Thermal Conductivity (Green-Kubo)

def thermal_conductivity_gk(heat_flux, volume, temperature, dt, max_lag=None):
    """Compute thermal conductivity via Green-Kubo."""
    kb = 1.380649e-23  # J/K

    if max_lag is None:
        max_lag = len(heat_flux) // 2

    # Autocorrelation function
    acf = np.correlate(heat_flux, heat_flux, mode='full')
    acf = acf[len(acf)//2:len(acf)//2 + max_lag]
    acf /= np.arange(len(heat_flux), len(heat_flux) - max_lag, -1)

    # Integrate
    kappa = volume / (kb * temperature**2) * np.trapz(acf, dx=dt)

    return kappa

Output Organization

Save analysis results to:

workspaces/project-name/analysis/
├── scripts/
│   └── analyze_trajectory.py
├── data/
│   ├── energy_data.csv
│   ├── rdf_data.csv
│   └── msd_data.csv
├── figures/
│   ├── energy_vs_time.png
│   ├── rdf.png
│   └── msd.png
└── results.md  # Summary of findings

Common Analysis Tasks

  1. Equilibration Check

    • Plot energy vs time
    • Check for drift/instability
    • Verify temperature/pressure stability
  2. Structural Analysis

    • RDF for local structure
    • Coordination numbers
    • Density profiles
  3. Dynamic Properties

    • MSD for diffusion
    • Velocity autocorrelation
    • Vibrational spectra
  4. Electronic Structure

    • Band gaps
    • DOS features
    • Charge density analysis

Analysis Methodology

Before Implementing Analysis

  1. Know what you're measuring - What property?
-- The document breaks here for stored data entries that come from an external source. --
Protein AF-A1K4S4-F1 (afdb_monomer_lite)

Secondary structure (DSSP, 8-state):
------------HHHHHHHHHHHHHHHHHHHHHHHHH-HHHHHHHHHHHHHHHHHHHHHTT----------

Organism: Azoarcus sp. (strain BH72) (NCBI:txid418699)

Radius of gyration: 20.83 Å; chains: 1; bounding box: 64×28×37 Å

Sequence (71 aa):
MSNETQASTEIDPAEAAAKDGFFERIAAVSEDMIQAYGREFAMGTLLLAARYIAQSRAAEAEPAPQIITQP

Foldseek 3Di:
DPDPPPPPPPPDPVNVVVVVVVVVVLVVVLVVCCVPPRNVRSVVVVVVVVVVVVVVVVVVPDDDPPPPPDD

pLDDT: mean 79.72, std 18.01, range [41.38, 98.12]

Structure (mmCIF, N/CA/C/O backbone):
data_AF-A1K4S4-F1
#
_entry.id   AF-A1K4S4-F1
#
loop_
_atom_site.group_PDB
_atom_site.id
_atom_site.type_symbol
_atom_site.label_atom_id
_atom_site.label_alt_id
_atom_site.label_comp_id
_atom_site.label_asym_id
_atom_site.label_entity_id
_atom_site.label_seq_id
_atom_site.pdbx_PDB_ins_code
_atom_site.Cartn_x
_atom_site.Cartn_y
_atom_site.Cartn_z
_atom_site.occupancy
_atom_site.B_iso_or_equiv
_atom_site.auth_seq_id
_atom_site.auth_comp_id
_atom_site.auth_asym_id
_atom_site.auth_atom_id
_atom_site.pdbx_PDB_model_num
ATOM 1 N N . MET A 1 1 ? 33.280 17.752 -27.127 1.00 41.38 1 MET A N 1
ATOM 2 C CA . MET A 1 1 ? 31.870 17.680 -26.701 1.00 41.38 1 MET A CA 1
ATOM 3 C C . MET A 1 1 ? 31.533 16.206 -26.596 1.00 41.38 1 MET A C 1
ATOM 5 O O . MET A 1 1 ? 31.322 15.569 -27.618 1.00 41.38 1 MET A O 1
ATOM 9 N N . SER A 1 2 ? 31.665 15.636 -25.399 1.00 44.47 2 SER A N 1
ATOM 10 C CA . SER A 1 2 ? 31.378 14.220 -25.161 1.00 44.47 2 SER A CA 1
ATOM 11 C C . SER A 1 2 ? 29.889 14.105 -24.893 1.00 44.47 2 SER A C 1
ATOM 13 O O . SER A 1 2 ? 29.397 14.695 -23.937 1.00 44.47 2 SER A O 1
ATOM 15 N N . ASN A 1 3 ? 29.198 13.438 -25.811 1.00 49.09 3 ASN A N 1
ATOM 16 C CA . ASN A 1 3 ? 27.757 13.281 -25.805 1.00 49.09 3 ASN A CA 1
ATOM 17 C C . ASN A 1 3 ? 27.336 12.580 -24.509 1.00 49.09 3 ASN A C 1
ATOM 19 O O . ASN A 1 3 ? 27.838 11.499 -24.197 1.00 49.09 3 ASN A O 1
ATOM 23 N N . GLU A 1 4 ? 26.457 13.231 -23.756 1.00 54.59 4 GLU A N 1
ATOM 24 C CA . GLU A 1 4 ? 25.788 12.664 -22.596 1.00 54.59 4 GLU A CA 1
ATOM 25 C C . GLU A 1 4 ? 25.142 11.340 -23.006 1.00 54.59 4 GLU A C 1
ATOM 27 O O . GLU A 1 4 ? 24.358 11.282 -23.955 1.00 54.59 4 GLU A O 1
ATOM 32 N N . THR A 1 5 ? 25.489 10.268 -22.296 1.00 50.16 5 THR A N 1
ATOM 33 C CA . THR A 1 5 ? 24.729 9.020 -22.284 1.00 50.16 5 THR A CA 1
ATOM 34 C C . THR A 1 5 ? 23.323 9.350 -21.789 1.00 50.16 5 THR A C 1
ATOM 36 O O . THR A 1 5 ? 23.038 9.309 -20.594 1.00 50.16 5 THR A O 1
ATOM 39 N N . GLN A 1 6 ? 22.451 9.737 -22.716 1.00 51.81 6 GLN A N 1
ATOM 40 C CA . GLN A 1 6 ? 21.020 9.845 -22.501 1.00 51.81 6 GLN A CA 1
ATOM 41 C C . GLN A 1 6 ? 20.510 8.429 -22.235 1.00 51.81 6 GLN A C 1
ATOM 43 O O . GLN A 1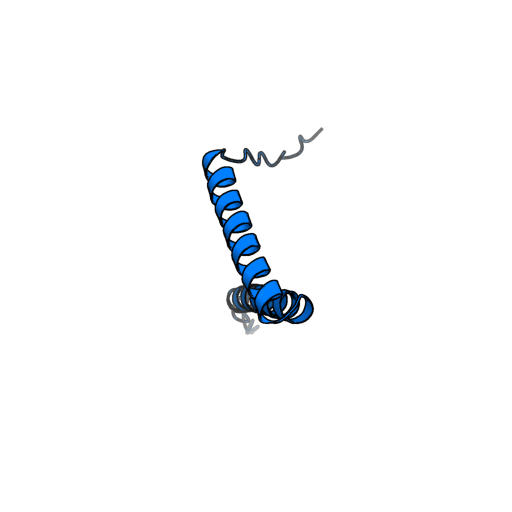 6 ? 20.395 7.607 -23.145 1.00 51.81 6 GLN A O 1
ATOM 48 N N . ALA A 1 7 ? 20.261 8.134 -20.959 1.00 51.38 7 ALA A N 1
ATOM 49 C CA . ALA A 1 7 ? 19.514 6.965 -20.530 1.00 51.38 7 ALA A CA 1
ATOM 50 C C . ALA A 1 7 ? 18.135 7.008 -21.205 1.00 51.38 7 ALA A C 1
ATOM 52 O O . ALA A 1 7 ? 17.239 7.738 -20.786 1.00 51.38 7 ALA A O 1
ATOM 53 N N . SER A 1 8 ? 18.000 6.265 -22.301 1.00 50.97 8 SER A N 1
ATOM 54 C CA . SER A 1 8 ? 16.735 6.063 -22.995 1.00 50.97 8 SER A CA 1
ATOM 55 C C . SER A 1 8 ? 15.907 5.083 -22.173 1.00 50.97 8 SER A C 1
ATOM 57 O O . SER A 1 8 ? 15.954 3.877 -22.394 1.00 50.97 8 SER A O 1
ATOM 59 N N . THR A 1 9 ? 15.184 5.592 -21.179 1.00 61.53 9 THR A N 1
ATOM 60 C CA . THR A 1 9 ? 14.086 4.851 -20.554 1.00 61.53 9 THR A CA 1
ATOM 61 C C . THR A 1 9 ? 12.883 4.973 -21.484 1.00 61.53 9 THR A C 1
ATOM 63 O O . THR A 1 9 ? 11.984 5.781 -21.256 1.00 61.53 9 THR A O 1
ATOM 66 N N . GLU A 1 10 ? 12.902 4.233 -22.590 1.00 63.97 10 GLU A N 1
ATOM 67 C CA . GLU A 1 10 ? 11.699 4.018 -23.388 1.00 63.97 10 GLU A CA 1
ATOM 68 C C . GLU A 1 10 ? 10.766 3.172 -22.511 1.00 63.97 10 GLU A C 1
ATOM 70 O O . GLU A 1 10 ? 11.014 1.991 -22.280 1.00 63.97 10 GLU A O 1
ATOM 75 N N . ILE A 1 11 ? 9.778 3.813 -21.879 1.00 66.19 11 ILE A N 1
ATOM 76 C CA . ILE A 1 11 ? 8.804 3.111 -21.041 1.00 66.19 11 ILE A CA 1
ATOM 77 C C . ILE A 1 11 ? 7.975 2.242 -21.983 1.00 66.19 11 ILE A C 1
ATOM 79 O O . ILE A 1 11 ? 7.188 2.774 -22.766 1.00 66.19 11 ILE A O 1
ATOM 83 N N . ASP A 1 12 ? 8.155 0.923 -21.910 1.00 78.44 12 ASP A N 1
ATOM 84 C CA . ASP A 1 12 ? 7.309 -0.025 -22.626 1.00 78.44 12 ASP A CA 1
ATOM 85 C C . ASP A 1 12 ? 5.843 0.226 -22.209 1.00 78.44 12 ASP A C 1
ATOM 87 O O . ASP A 1 12 ? 5.520 0.125 -21.018 1.00 78.44 12 ASP A O 1
ATOM 91 N N . PRO A 1 13 ? 4.940 0.573 -23.146 1.00 76.06 13 PRO A N 1
ATOM 92 C CA . PRO A 1 13 ? 3.534 0.825 -22.840 1.00 76.06 13 PRO A CA 1
ATOM 93 C C . PRO A 1 13 ? 2.855 -0.336 -22.100 1.00 76.06 13 PRO A C 1
ATOM 95 O O . PRO A 1 13 ? 1.961 -0.106 -21.283 1.00 76.06 13 PRO A O 1
ATOM 98 N N . ALA A 1 14 ? 3.284 -1.579 -22.349 1.00 76.62 14 ALA A N 1
ATOM 99 C CA . ALA A 1 14 ? 2.775 -2.750 -21.644 1.00 76.62 14 ALA A CA 1
ATOM 100 C C . ALA A 1 14 ? 3.253 -2.794 -20.182 1.00 76.62 14 ALA A C 1
ATOM 102 O O . ALA A 1 14 ? 2.486 -3.151 -19.286 1.00 76.62 14 ALA A O 1
ATOM 103 N N . GLU A 1 15 ? 4.497 -2.384 -19.922 1.00 81.81 15 GLU A N 1
ATOM 104 C CA . GLU A 1 15 ? 5.045 -2.268 -18.568 1.00 81.81 15 GLU A CA 1
ATOM 105 C C . GLU A 1 15 ? 4.370 -1.131 -17.786 1.00 81.81 15 GLU A C 1
ATOM 107 O O . GLU A 1 15 ? 4.061 -1.297 -16.603 1.00 81.81 15 GLU A O 1
ATOM 112 N N . ALA A 1 16 ? 4.086 0.000 -18.441 1.00 80.38 16 ALA A N 1
ATOM 113 C CA . ALA A 1 16 ? 3.335 1.106 -17.845 1.00 80.38 16 ALA A CA 1
ATOM 114 C C . ALA A 1 16 ? 1.931 0.664 -17.409 1.00 80.38 16 ALA A C 1
ATOM 116 O O . ALA A 1 16 ? 1.571 0.827 -16.245 1.00 80.38 16 ALA A O 1
ATOM 117 N N . ALA A 1 17 ? 1.182 0.009 -18.302 1.00 84.19 17 ALA A N 1
ATOM 118 C CA . ALA A 1 17 ? -0.163 -0.481 -18.000 1.00 84.19 17 ALA A CA 1
ATOM 119 C C . ALA A 1 17 ? -0.172 -1.512 -16.857 1.00 84.19 17 ALA A C 1
ATOM 121 O O . ALA A 1 17 ? -1.061 -1.504 -16.003 1.00 84.19 17 ALA A O 1
ATOM 122 N N . ALA A 1 18 ? 0.835 -2.392 -16.806 1.00 87.12 18 ALA A N 1
ATOM 123 C CA . ALA A 1 18 ? 0.978 -3.342 -15.709 1.00 87.12 18 ALA A CA 1
ATOM 124 C C . ALA A 1 18 ? 1.222 -2.632 -14.365 1.00 87.12 18 ALA A C 1
ATOM 126 O O . ALA A 1 18 ? 0.622 -3.013 -13.358 1.00 87.12 18 ALA A O 1
ATOM 127 N N . LYS A 1 19 ? 2.071 -1.594 -14.345 1.00 87.62 19 LYS A N 1
ATOM 128 C CA . LYS A 1 19 ? 2.348 -0.775 -13.152 1.00 87.62 19 LYS A CA 1
ATOM 129 C C . LYS A 1 19 ? 1.110 -0.010 -12.681 1.00 87.62 19 LYS A C 1
ATOM 131 O O . LYS A 1 19 ? 0.809 -0.048 -11.488 1.00 87.62 19 LYS A O 1
ATOM 136 N N . ASP A 1 20 ? 0.363 0.595 -13.600 1.00 91.81 20 ASP A N 1
ATOM 137 C CA . ASP A 1 20 ? -0.886 1.308 -13.300 1.00 91.81 20 ASP A CA 1
ATOM 138 C C . ASP A 1 20 ? -1.914 0.399 -12.616 1.00 91.81 20 ASP A C 1
ATOM 140 O O . ASP A 1 20 ? -2.486 0.768 -11.588 1.00 91.81 20 ASP A O 1
ATOM 144 N N . GLY A 1 21 ? -2.049 -0.850 -13.073 1.00 94.38 21 GLY A N 1
ATOM 145 C CA . GLY A 1 21 ? -2.930 -1.828 -12.431 1.00 94.38 21 GLY A CA 1
ATOM 146 C C . GLY A 1 21 ? -2.557 -2.157 -10.976 1.00 94.38 21 GLY 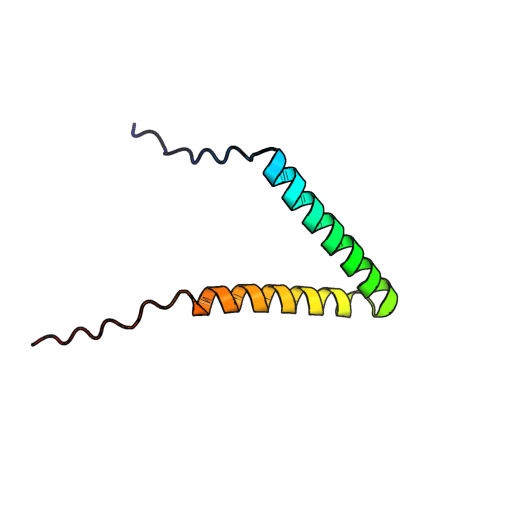A C 1
ATOM 147 O O . GLY A 1 21 ? -3.433 -2.480 -10.170 1.00 94.38 21 GLY A O 1
ATOM 148 N N . PHE A 1 22 ? -1.278 -2.065 -10.594 1.00 94.12 22 PHE A N 1
ATOM 149 C CA . PHE A 1 22 ? -0.882 -2.198 -9.187 1.00 94.12 22 PHE A CA 1
ATOM 150 C C . PHE A 1 22 ? -1.242 -0.955 -8.374 1.00 94.12 22 PHE A C 1
ATOM 152 O O . PHE A 1 22 ? -1.705 -1.102 -7.241 1.00 94.12 22 PHE A O 1
ATOM 159 N N . PHE A 1 23 ? -1.082 0.245 -8.940 1.00 93.88 23 PHE A N 1
ATOM 160 C CA . PHE A 1 23 ? -1.497 1.482 -8.278 1.00 93.88 23 PHE A CA 1
ATOM 161 C C . PHE A 1 23 ? -3.001 1.491 -7.989 1.00 93.88 23 PHE A C 1
ATOM 163 O O . PHE A 1 23 ? -3.398 1.808 -6.868 1.00 93.88 23 PHE A O 1
ATOM 170 N N . GLU A 1 24 ? -3.827 1.053 -8.940 1.00 96.06 24 GLU A N 1
ATOM 171 C CA . GLU A 1 24 ? -5.279 0.940 -8.753 1.00 96.06 24 GLU A CA 1
ATOM 172 C C . GLU A 1 24 ? -5.653 -0.034 -7.628 1.00 96.06 24 GLU A C 1
ATOM 174 O O . GLU A 1 24 ? -6.477 0.286 -6.770 1.00 96.06 24 GLU A O 1
ATOM 179 N N . ARG A 1 25 ? -5.020 -1.213 -7.577 1.00 96.25 25 ARG A N 1
ATOM 180 C CA . ARG A 1 25 ? -5.282 -2.203 -6.515 1.00 96.25 25 ARG A CA 1
ATOM 181 C C . ARG A 1 25 ? -4.861 -1.697 -5.142 1.00 96.25 25 ARG A C 1
ATOM 183 O O . ARG A 1 25 ? -5.580 -1.919 -4.169 1.00 96.25 25 ARG A O 1
ATOM 190 N N . ILE A 1 26 ? -3.712 -1.023 -5.058 1.00 95.69 26 ILE A N 1
ATOM 191 C CA . ILE A 1 26 ? -3.254 -0.406 -3.809 1.00 95.69 26 ILE A CA 1
ATOM 192 C C . ILE A 1 26 ? -4.246 0.673 -3.377 1.00 95.69 26 ILE A C 1
ATOM 194 O O . ILE A 1 26 ? -4.597 0.721 -2.199 1.00 95.69 26 ILE A O 1
ATOM 198 N N . ALA A 1 27 ? -4.740 1.496 -4.304 1.00 95.56 27 ALA A N 1
ATOM 199 C CA . ALA A 1 27 ? -5.738 2.516 -4.002 1.00 95.56 27 ALA A CA 1
ATOM 200 C C . ALA A 1 27 ? -7.041 1.903 -3.462 1.00 95.56 27 ALA A C 1
ATOM 202 O O . ALA A 1 27 ? -7.526 2.346 -2.423 1.00 95.56 27 ALA A O 1
ATOM 203 N N . ALA A 1 28 ? -7.554 0.850 -4.105 1.00 97.50 28 ALA A N 1
ATOM 204 C CA . ALA A 1 28 ? -8.768 0.160 -3.669 1.00 97.50 28 ALA A CA 1
ATOM 205 C C . ALA A 1 28 ? -8.632 -0.422 -2.251 1.00 97.50 28 ALA A C 1
ATOM 207 O O . ALA A 1 28 ? -9.450 -0.134 -1.383 1.00 97.50 28 ALA A O 1
ATOM 208 N N . VAL A 1 29 ? -7.547 -1.155 -1.978 1.00 96.81 29 VAL A N 1
ATOM 209 C CA . VAL A 1 29 ? -7.276 -1.699 -0.634 1.00 96.81 29 VAL A CA 1
ATOM 210 C C . VAL A 1 29 ? -7.103 -0.587 0.401 1.00 96.81 29 VAL A C 1
ATOM 212 O O . VAL A 1 29 ? -7.555 -0.720 1.536 1.00 96.81 29 VAL A O 1
ATOM 215 N N . SER A 1 30 ? -6.457 0.517 0.026 1.00 96.81 30 SER A N 1
ATOM 216 C CA . SER A 1 30 ? -6.280 1.661 0.925 1.00 96.81 30 SER A CA 1
ATOM 217 C C . SER A 1 30 ? -7.62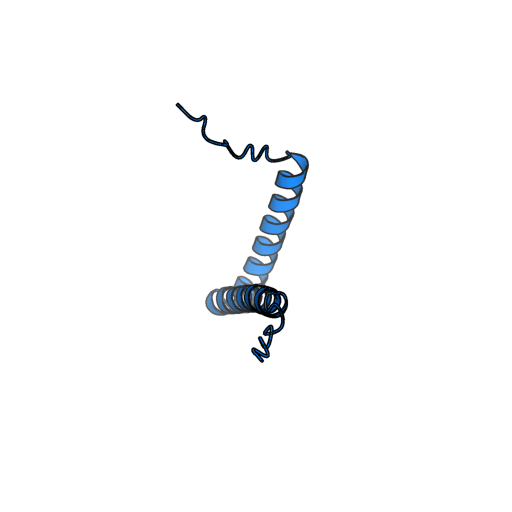5 2.266 1.319 1.00 96.81 30 SER A C 1
ATOM 219 O O . SER A 1 30 ? -7.818 2.593 2.486 1.00 96.81 30 SER A O 1
ATOM 221 N N . GLU A 1 31 ? -8.558 2.387 0.374 1.00 97.38 31 GLU A N 1
ATOM 222 C CA . GLU A 1 31 ? -9.910 2.879 0.637 1.00 97.38 31 GLU A CA 1
ATOM 223 C C . GLU A 1 31 ? -10.683 1.932 1.566 1.00 97.38 31 GLU A C 1
ATOM 225 O O . GLU A 1 31 ? -11.239 2.390 2.564 1.00 97.38 31 GLU A O 1
ATOM 230 N N . ASP A 1 32 ? -10.624 0.618 1.329 1.00 97.88 32 ASP A N 1
ATOM 231 C CA . ASP A 1 32 ? -11.242 -0.381 2.215 1.00 97.88 32 ASP A CA 1
ATOM 232 C C . ASP A 1 32 ? -10.710 -0.263 3.657 1.00 97.88 32 ASP A C 1
ATOM 234 O O . ASP A 1 32 ? -11.466 -0.305 4.632 1.00 97.88 32 ASP A O 1
ATOM 238 N N . MET A 1 33 ? -9.398 -0.047 3.811 1.00 98.12 33 MET A N 1
ATOM 239 C CA . MET A 1 33 ? -8.766 0.170 5.115 1.00 98.12 33 MET A CA 1
ATOM 240 C C . MET A 1 33 ? -9.203 1.484 5.774 1.00 98.12 33 MET A C 1
ATOM 242 O O . MET A 1 33 ? -9.416 1.515 6.989 1.00 98.12 33 MET A O 1
ATOM 246 N N . ILE A 1 34 ? -9.346 2.560 4.992 1.00 97.94 34 ILE A N 1
ATOM 247 C CA . ILE A 1 34 ? -9.829 3.859 5.476 1.00 97.94 34 ILE A CA 1
ATOM 248 C C . ILE A 1 34 ? -11.269 3.733 5.973 1.00 97.94 34 ILE A C 1
ATOM 250 O O . ILE A 1 34 ? -11.580 4.241 7.051 1.00 97.94 34 ILE A O 1
ATOM 254 N N . GLN A 1 35 ? -12.133 3.046 5.226 1.00 98.00 35 GLN A N 1
ATOM 255 C CA . GLN A 1 35 ? -13.536 2.866 5.594 1.00 98.00 35 GLN A CA 1
ATOM 256 C C . GLN A 1 35 ? -13.701 2.000 6.847 1.00 98.00 35 GLN A C 1
ATOM 258 O O . GLN A 1 35 ? -14.541 2.307 7.693 1.00 98.00 35 GLN A O 1
ATOM 263 N N . ALA A 1 36 ? -12.889 0.950 6.998 1.00 97.62 36 ALA A N 1
ATOM 264 C CA . ALA A 1 36 ? -12.983 0.039 8.136 1.00 97.62 36 ALA A CA 1
ATOM 265 C C . ALA A 1 36 ? -12.337 0.583 9.426 1.00 97.62 36 ALA A C 1
ATOM 267 O O . ALA A 1 36 ? -12.873 0.371 10.515 1.00 97.62 36 ALA A O 1
ATOM 268 N N . TYR A 1 37 ? -11.189 1.267 9.325 1.00 96.69 37 TYR A N 1
ATOM 269 C CA . TYR A 1 37 ? -10.341 1.596 10.486 1.00 96.69 37 TYR A CA 1
ATOM 270 C C . TYR A 1 37 ? -9.836 3.046 10.519 1.00 96.69 37 TYR A C 1
ATOM 272 O O . TYR A 1 37 ? -9.216 3.462 11.499 1.00 96.69 37 TYR A O 1
ATOM 280 N N . GLY A 1 38 ? -10.105 3.833 9.478 1.00 96.62 38 GLY A N 1
ATOM 281 C CA . GLY A 1 38 ? -9.690 5.226 9.371 1.0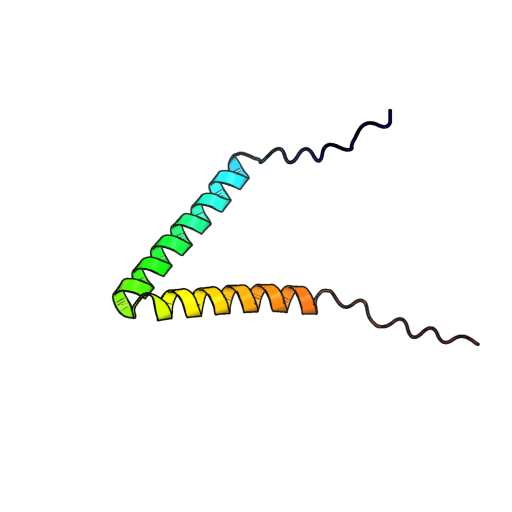0 96.62 38 GLY A CA 1
ATOM 282 C C . GLY A 1 38 ? -8.358 5.437 8.647 1.00 96.62 38 GLY A C 1
ATOM 283 O O . GLY A 1 38 ? -7.556 4.529 8.420 1.00 96.62 38 GLY A O 1
ATOM 284 N N . ARG A 1 39 ? -8.119 6.700 8.282 1.00 96.56 39 ARG A N 1
ATOM 285 C CA . ARG A 1 39 ? -6.976 7.133 7.462 1.00 96.56 39 ARG A CA 1
ATOM 286 C C . ARG A 1 39 ? -5.616 6.854 8.092 1.00 96.56 39 ARG A C 1
ATOM 288 O O . ARG A 1 39 ? -4.714 6.393 7.397 1.00 96.56 39 ARG A O 1
ATOM 295 N N . GLU A 1 40 ? -5.486 7.093 9.391 1.00 97.75 40 GLU A N 1
ATOM 296 C CA . GLU A 1 40 ? -4.219 6.919 10.107 1.00 97.75 40 GLU A CA 1
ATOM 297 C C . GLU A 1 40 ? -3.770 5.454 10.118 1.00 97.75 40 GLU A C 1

What units? What's the expected range?
  2. Research the method if unfamiliar - Search "[property] calculation python" or check library docs (MDAnalysis, pymatgen have tutorials)
  3. Understand the physics - Why does this method work? What assumptions does it make?

Validation

Before trusting your results:

  • Test on known systems - Does your MSD analysis give correct D for a well-characterized liquid?
  • Check literature values - Is your result within the expected range?
  • Verify convergence - Enough data points? Proper equilibration excluded?

When Results Seem Wrong

If your analysis gives unexpected values:

  1. Check your implementation - Units? Array indexing? Time conversion?
  2. Check the input data - Was the simulation equilibrated? Correct format?
  3. Research alternative methods - Maybe a different approach is more appropriate
  4. Iterate - Fix and re-run until results match physical expectations

Do not accept results you know are wrong. A diffusion coefficient 100x off from literature means your analysis is flawed, not that you've discovered new physics. See CLAUDE.md "When Something Seems Wrong" for full guidance.